With three children at home under the age of 12, most mums can relate to Angela Ryan and her hectic life.
However, Angela and her husband, Darren have the added weight of caring for their daughter, Chloe.
At just three-weeks old Chloe was told she had Cystic Fibrosis – a genetically inherited disease that affects the lungs and the digestive system.
Last month, Chloe was due to begin a wonder treatment which has led to incredible results for children suffering from Cystic Fibrosis.
However, just weeks before her daughter’s fourth birthday, Angela saw the news on Facebook that the drug was no longer being made available to children under the age of six and therefore, to Chloe.
Like all parents who have welcomed a new baby, Angela, 31, and Darren, 32, went through all the normal tests required for a newborn and went home forgetting about it all, enjoying life with their new baby girl.
However, three weeks later their lives and that of the eldest son Cillian changed forever.
“We got a call when she was just three-weeks-old and were told that the tests showed Chloe had Cystic Fibrosis,” Angela revealed to MummyPages.
“The very next day we went to the University of Limerick to do a sweat test which confirmed our fears.
“It was the worst day of our lives.”
Since then, now four-year-old Chloe relies on antibiotics and a nebuliser to ease the pressure on her lungs and to help her breathe.
As a four-year-old child just starting playschool, Chloe and her parents have to be very careful about interaction with other children.
With older brother Cillian, 12, and one-year-old Adam also at home, Angela and Darren are constantly battling to make sure their home is safe for Chloe.
While other parents enjoy bringing their children to birthday parties and play time with their friends, Angela and Darren are constantly worrying about Chloe’s chances of picking up a chest infection.

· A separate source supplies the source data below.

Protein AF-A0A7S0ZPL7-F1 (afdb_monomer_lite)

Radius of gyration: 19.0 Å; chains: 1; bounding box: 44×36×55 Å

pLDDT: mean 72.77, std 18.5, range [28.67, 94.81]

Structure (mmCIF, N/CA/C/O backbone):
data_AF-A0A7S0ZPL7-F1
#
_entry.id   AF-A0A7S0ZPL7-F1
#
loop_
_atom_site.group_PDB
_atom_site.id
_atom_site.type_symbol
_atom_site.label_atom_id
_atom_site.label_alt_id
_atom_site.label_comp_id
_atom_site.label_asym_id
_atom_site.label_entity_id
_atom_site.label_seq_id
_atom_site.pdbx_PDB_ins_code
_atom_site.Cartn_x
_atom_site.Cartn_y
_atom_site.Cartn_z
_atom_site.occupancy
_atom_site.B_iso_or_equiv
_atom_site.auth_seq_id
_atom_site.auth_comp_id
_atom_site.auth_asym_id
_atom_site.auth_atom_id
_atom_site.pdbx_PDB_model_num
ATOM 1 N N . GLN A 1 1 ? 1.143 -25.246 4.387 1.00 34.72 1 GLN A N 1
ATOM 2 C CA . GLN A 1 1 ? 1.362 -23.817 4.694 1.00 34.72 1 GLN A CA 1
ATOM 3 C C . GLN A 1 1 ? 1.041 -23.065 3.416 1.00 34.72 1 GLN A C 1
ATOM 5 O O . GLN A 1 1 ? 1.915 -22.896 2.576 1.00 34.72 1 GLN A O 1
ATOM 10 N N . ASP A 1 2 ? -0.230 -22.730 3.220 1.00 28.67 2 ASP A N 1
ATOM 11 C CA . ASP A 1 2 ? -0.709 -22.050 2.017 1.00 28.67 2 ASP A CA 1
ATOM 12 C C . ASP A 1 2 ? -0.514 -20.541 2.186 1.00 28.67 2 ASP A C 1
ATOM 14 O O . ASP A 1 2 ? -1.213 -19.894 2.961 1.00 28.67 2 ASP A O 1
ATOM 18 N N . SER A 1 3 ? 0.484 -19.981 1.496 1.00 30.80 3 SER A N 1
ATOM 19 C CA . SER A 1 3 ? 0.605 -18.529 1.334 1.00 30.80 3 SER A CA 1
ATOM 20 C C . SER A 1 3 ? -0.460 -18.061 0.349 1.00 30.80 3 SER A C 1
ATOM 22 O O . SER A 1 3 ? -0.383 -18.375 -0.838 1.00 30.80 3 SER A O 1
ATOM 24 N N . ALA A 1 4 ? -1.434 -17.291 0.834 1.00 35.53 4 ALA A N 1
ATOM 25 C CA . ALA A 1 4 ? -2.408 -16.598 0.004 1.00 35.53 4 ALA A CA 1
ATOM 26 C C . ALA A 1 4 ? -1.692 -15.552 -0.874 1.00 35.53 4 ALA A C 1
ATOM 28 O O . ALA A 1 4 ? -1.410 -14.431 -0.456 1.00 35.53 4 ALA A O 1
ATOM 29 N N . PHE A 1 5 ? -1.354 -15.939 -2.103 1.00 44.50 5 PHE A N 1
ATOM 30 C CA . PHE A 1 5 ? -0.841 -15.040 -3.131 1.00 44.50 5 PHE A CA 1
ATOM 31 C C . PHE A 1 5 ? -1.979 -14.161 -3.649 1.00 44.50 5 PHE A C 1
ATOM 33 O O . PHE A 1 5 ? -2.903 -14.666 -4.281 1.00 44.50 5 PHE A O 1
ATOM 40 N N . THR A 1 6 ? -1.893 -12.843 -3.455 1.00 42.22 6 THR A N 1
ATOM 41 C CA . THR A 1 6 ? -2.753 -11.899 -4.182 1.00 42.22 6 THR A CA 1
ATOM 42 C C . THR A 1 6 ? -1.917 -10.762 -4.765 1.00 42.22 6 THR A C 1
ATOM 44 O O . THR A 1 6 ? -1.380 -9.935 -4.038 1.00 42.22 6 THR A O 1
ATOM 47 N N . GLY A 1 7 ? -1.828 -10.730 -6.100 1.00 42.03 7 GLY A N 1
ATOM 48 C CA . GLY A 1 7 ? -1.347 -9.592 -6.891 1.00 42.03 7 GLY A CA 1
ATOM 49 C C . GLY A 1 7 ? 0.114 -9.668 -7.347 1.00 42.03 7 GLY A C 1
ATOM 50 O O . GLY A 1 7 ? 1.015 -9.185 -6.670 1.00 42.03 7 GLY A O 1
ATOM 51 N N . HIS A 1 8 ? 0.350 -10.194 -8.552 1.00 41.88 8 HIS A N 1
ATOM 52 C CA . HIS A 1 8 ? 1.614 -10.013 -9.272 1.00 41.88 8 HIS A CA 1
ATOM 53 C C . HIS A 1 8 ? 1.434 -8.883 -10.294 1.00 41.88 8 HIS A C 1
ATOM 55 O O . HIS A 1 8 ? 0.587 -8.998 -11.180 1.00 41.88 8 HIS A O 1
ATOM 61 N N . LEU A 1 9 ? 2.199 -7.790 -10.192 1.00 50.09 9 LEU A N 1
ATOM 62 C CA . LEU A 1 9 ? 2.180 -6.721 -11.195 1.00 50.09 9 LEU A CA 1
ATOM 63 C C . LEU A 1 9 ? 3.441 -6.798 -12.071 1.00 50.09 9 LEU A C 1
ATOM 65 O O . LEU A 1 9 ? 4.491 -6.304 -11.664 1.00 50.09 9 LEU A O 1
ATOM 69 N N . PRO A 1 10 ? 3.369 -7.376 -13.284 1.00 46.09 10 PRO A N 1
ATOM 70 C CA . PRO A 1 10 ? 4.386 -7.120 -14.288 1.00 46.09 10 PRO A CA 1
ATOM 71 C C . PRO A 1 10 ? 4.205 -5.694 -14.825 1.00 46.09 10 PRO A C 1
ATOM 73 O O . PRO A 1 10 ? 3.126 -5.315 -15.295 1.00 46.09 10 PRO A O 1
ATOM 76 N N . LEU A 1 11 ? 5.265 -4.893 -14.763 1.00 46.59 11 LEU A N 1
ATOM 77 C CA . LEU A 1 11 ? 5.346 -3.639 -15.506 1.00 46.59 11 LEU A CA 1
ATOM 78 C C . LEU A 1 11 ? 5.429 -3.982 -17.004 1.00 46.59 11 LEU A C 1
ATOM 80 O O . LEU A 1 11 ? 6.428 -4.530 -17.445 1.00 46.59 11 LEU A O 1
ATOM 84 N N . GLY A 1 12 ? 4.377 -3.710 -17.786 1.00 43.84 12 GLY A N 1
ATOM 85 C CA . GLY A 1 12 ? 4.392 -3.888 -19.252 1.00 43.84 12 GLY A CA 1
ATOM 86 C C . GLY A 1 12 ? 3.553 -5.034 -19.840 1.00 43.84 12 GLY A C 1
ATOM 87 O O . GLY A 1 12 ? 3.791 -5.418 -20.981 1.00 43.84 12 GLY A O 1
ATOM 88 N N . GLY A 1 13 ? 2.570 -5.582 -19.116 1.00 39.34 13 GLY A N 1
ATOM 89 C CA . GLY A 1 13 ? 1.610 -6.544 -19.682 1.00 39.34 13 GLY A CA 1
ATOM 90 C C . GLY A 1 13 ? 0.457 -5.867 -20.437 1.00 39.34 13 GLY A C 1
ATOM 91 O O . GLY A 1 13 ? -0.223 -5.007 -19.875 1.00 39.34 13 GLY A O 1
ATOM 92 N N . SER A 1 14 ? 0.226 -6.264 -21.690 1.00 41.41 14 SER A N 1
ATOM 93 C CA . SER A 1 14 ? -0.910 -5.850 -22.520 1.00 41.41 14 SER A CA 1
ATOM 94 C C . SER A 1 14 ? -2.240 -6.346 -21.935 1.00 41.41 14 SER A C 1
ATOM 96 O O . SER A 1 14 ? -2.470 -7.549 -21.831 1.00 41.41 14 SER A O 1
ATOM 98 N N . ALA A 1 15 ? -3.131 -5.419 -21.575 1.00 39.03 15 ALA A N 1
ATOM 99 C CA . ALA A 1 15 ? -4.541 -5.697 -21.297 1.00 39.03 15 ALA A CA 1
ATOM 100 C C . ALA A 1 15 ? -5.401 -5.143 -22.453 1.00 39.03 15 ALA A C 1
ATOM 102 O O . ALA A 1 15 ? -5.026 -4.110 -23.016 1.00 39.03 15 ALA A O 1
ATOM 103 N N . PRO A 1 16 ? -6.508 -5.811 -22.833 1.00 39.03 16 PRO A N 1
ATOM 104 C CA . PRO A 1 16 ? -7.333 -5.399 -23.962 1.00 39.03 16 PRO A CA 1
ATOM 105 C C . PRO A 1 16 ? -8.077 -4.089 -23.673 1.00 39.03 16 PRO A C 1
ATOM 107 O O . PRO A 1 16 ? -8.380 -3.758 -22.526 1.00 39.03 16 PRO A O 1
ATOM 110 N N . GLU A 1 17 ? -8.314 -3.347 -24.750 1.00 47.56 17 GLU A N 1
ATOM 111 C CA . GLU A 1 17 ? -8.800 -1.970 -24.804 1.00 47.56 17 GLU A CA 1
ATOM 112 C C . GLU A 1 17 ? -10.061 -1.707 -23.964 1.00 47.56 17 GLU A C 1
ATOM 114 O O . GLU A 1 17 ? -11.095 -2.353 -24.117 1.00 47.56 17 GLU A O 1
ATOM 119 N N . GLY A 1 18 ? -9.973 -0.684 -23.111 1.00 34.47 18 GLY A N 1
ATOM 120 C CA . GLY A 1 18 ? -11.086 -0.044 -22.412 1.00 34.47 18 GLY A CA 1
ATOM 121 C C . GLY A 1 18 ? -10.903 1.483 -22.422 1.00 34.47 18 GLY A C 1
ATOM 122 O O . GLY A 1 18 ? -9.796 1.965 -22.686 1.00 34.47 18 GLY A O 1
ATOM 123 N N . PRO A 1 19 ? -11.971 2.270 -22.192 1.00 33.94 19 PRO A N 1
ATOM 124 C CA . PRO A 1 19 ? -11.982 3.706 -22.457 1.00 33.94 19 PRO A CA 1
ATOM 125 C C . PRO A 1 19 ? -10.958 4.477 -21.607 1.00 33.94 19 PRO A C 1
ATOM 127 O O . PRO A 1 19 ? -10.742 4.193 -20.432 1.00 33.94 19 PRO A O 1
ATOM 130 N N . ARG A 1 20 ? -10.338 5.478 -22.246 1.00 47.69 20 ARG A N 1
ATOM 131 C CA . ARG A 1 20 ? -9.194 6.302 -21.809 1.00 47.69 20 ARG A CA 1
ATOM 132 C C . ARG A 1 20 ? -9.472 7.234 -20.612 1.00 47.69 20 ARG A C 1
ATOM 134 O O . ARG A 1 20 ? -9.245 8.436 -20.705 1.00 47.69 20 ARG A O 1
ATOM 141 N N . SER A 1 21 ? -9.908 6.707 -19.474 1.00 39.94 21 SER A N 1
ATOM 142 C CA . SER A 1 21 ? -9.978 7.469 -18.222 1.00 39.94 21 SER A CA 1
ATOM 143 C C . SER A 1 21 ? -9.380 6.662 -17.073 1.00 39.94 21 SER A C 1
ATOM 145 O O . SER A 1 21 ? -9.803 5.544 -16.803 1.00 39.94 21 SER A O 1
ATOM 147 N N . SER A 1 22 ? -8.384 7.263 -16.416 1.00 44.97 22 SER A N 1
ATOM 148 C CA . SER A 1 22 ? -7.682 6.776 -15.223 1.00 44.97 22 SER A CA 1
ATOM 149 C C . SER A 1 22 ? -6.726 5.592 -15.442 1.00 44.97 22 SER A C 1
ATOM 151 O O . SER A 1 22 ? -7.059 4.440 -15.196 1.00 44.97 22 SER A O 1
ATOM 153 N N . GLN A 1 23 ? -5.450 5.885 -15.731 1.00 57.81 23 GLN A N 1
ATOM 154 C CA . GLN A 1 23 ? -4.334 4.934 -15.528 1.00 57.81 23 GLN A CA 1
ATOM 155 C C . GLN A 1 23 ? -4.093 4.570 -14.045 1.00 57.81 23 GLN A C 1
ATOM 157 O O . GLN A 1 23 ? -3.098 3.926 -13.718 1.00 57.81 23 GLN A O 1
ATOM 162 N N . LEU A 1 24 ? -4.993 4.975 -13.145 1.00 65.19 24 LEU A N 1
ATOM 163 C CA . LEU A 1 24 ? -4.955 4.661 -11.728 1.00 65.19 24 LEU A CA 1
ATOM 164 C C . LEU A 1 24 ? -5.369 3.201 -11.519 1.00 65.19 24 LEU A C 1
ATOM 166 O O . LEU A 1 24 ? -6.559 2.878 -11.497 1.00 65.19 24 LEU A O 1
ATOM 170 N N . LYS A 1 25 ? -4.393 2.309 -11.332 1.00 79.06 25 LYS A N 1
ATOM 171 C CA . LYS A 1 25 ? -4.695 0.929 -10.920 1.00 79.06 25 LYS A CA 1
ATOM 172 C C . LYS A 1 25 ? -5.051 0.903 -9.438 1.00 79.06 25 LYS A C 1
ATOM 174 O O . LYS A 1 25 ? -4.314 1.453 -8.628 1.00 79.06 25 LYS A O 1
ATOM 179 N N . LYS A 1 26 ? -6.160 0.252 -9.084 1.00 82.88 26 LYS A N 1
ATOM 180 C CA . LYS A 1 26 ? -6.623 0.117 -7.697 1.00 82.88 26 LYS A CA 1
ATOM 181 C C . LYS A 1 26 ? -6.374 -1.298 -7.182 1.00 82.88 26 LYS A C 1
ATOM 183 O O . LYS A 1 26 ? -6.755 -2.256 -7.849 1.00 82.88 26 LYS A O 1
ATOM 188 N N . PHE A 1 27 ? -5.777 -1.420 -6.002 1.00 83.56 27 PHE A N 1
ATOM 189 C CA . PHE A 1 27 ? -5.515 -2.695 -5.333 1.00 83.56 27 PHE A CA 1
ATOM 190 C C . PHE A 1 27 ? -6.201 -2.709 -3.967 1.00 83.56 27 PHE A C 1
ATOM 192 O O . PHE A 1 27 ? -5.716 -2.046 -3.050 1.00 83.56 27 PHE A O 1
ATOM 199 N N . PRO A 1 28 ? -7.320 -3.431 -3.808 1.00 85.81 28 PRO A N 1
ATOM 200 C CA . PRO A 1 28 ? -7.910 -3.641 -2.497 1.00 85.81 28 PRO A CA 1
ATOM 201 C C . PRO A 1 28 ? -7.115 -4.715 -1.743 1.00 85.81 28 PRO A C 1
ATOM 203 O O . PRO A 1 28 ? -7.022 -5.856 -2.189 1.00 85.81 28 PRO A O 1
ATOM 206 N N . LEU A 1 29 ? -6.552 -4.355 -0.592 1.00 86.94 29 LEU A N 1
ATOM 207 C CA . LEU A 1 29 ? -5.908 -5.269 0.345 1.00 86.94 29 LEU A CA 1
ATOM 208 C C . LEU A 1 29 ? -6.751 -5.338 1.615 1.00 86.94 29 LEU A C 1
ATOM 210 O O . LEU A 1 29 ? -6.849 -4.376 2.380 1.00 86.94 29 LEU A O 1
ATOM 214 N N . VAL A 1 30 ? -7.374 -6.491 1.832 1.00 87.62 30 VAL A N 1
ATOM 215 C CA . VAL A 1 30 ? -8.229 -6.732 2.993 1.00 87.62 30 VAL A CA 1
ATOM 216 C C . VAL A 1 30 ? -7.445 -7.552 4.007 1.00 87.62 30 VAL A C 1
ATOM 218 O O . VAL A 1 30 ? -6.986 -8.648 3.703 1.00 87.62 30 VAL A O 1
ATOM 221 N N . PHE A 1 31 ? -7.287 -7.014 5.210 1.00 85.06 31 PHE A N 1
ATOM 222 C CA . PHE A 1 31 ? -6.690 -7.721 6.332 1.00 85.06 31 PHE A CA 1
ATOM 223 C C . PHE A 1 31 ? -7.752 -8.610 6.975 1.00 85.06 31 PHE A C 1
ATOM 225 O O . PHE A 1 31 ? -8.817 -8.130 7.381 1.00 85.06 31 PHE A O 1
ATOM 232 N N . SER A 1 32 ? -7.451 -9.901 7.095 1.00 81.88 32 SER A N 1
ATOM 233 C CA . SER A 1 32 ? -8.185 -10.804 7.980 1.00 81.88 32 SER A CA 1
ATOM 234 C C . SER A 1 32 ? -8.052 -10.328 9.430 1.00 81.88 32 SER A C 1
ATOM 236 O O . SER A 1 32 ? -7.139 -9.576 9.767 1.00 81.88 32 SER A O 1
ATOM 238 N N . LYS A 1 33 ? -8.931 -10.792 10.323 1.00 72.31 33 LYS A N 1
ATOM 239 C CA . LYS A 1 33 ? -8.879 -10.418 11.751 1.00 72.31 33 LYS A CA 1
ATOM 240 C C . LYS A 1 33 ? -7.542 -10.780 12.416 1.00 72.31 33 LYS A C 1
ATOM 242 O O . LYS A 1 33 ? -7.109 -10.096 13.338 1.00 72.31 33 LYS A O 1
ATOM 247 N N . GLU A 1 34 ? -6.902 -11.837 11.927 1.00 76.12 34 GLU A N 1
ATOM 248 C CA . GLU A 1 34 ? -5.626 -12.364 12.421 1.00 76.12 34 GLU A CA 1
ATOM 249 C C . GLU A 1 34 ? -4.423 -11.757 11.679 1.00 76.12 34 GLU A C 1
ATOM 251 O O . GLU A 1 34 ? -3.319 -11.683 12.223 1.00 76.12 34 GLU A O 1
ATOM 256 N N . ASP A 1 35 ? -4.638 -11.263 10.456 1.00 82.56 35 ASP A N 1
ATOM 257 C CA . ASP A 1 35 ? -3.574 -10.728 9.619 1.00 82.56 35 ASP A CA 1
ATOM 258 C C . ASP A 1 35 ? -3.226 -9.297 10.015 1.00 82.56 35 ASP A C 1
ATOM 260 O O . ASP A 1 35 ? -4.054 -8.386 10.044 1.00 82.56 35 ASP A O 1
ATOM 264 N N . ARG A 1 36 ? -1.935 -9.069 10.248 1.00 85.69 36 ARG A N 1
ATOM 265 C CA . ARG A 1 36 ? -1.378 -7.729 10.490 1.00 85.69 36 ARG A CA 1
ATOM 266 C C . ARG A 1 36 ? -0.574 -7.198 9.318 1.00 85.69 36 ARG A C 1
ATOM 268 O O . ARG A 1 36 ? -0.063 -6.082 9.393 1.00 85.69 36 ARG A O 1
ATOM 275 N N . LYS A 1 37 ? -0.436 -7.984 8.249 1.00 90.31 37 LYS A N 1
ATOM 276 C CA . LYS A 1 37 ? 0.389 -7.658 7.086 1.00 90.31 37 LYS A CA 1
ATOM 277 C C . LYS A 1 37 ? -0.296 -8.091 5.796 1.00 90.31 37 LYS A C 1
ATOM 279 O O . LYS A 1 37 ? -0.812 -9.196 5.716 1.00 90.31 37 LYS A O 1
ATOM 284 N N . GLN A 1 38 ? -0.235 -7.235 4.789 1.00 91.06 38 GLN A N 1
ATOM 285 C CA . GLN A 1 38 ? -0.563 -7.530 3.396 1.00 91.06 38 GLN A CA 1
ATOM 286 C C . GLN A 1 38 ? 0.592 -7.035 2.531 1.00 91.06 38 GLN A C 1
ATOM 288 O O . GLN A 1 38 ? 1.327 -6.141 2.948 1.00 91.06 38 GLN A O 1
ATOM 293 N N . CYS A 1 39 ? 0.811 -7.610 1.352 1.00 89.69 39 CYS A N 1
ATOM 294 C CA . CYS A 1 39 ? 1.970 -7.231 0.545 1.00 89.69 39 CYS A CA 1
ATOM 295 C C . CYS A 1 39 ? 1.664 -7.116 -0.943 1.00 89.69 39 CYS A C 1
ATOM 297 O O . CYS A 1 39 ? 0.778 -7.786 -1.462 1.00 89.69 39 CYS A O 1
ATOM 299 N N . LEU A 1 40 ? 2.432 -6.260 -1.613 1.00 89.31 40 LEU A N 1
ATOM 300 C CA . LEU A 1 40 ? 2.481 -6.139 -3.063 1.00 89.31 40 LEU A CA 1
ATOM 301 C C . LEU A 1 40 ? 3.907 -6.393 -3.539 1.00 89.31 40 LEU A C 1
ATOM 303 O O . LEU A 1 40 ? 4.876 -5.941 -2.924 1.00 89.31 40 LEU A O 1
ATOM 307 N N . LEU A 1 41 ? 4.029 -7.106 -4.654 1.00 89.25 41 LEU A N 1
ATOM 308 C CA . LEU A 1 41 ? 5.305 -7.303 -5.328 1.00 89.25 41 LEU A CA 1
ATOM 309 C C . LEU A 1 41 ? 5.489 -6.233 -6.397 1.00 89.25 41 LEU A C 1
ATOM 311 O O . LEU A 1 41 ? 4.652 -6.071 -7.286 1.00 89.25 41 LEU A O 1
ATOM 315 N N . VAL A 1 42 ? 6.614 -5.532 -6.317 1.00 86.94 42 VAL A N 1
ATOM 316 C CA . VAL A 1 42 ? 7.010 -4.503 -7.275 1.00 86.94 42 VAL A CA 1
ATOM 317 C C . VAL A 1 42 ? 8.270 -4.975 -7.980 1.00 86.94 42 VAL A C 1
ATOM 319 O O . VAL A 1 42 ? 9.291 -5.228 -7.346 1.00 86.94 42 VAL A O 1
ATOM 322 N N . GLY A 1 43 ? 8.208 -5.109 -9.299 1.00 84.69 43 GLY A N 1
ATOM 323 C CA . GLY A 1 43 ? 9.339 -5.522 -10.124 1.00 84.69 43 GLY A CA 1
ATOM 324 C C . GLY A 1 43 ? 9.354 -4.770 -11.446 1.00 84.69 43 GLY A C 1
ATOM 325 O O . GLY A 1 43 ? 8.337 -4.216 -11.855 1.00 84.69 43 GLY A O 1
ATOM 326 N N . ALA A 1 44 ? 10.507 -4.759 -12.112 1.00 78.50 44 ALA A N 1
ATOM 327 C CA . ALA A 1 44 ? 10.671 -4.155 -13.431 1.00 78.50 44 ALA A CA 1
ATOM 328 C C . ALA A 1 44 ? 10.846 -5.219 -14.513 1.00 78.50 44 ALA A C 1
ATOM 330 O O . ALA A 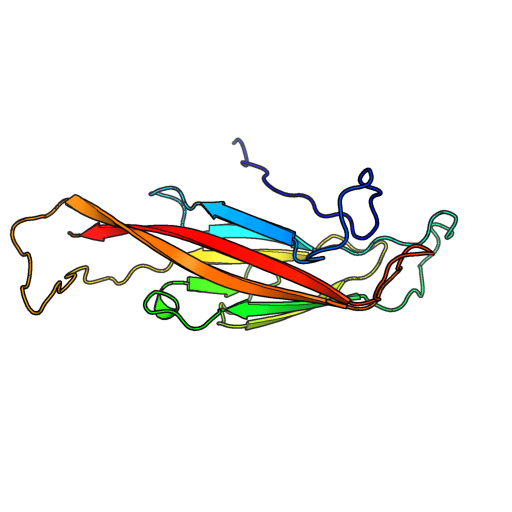1 44 ? 11.559 -6.205 -14.323 1.00 78.50 44 ALA A O 1
ATOM 331 N N . CYS A 1 45 ? 10.224 -4.990 -15.669 1.00 70.62 45 CYS A N 1
ATOM 332 C CA . CYS A 1 45 ? 10.417 -5.808 -16.859 1.00 70.62 45 CYS A CA 1
ATOM 333 C C . CYS A 1 45 ? 11.280 -5.060 -17.883 1.00 70.62 45 CYS A C 1
ATOM 335 O O . CYS A 1 45 ? 11.256 -3.831 -17.962 1.00 70.62 45 CYS A O 1
ATOM 337 N N . ALA A 1 46 ? 12.051 -5.817 -18.663 1.00 69.06 46 ALA A N 1
ATOM 338 C CA . ALA A 1 46 ? 12.786 -5.292 -19.808 1.00 69.06 46 ALA A CA 1
ATOM 339 C C . ALA A 1 46 ? 11.899 -5.276 -21.061 1.00 69.06 46 ALA A C 1
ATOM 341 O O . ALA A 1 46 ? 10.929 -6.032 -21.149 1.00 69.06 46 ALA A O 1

“Chloe is always at risk. So whether she’s going to a party or a friend’s house, we have to check if anyone is sick to make sure she’ll be ok.
“We try and keep her life as normal as possible but we have to be very careful.
“Every time a person with Cystic Fibrosis gets a chest infection it causes scarring on their lungs. The more scarring, the closer they get to the transplant list.”
Fear for our children’s wellbeing is something all parents can relate to, but the level of perpetual fear that Angela and Darren face every day is something most of us only witness in nightmares.
After her diagnosis, the pair were told about the so-called “wonder drug” Kalydeco - a sign of hope for their daughter, Chloe.
“Kalydeco has helped people with serious lung problems who haven’t been able to get out of bed while they wait for a transplant come off the transplant list and run marathons. It can also help with weight gain which is a problem for many suffering with Cystic Fibrosis.”
With hope that this drug would provide the help Chloe needs, Angela and her family had their hopes crushed last month when news broke that the drug they had prayed for would no longer be available to Chloe.
“We just took it for granted that Kalydeco would be available to Chloe when she turned four this October but a few weeks before her birthday we were told that she wouldn’t be getting the treatment anymore because of the price.”
The blow was sudden for the Dingle-based family who heard the news as they watched television in their home.
“I saw the news on Facebook while we were sat at home, nobody actually told us,” Angela revealed. “We rang the Butterfly Unit in UL straight away who had only just heard themselves.
“It was a complete shock.”
As it stands, Kalydeco is only available to children aged six years and older despite research showing it is most effective on those between the ages of two and five.
“I just don’t understand why they won’t give it to those children when the proof is there,” the mum-of-three says.
“In that two- five age group in Ireland, there are only 18 children who have cystic fibrosis. That’s only 18 kids looking for the treatment.”
In 2013, a similar issue arose with children over the age of six who also were also told they would not have access to the drug because of its high price, a problem that Angela says was resolved a lot quicker than it seems likely to be now.
“Originally, it wasn’t available to this age group because of the price but in 2013 it took the HSE and the manufacturer 10 days to agree on a price which made it possible for those kids to have access.
They were able to reach an agreement on children six years and older when there are many more of them so I can’t understand how they can’t come to an agreement for 18 children.”
Angela and Darren searched out the parents of the 17 other children and have begun their fight to raise awareness through their Facebook page.
“We haven’t found all the families concerned yet but we’re hopeful that we can so to create a united front on the issue.”
The group so far have taken the issue to the Minister for Health Simon Harris but have yet to be given an explanation or an update on their situation.
When MummyPages contacted the HSE for a comment on whether or not they were negotiating a price with the manufacturers and NCPE (National Centre for Pharmaeconomics) as they did in 2013, they said:
“The HSE are in the process of preparing for negotiations. No negotiations have commenced on Kalydeco as of yet.”
With the predicted median age of survival for a person diagnosed with Cystic Fibrosis in the early to mid 30s in Ireland, early treatment is far from an expensive luxury but a dire need.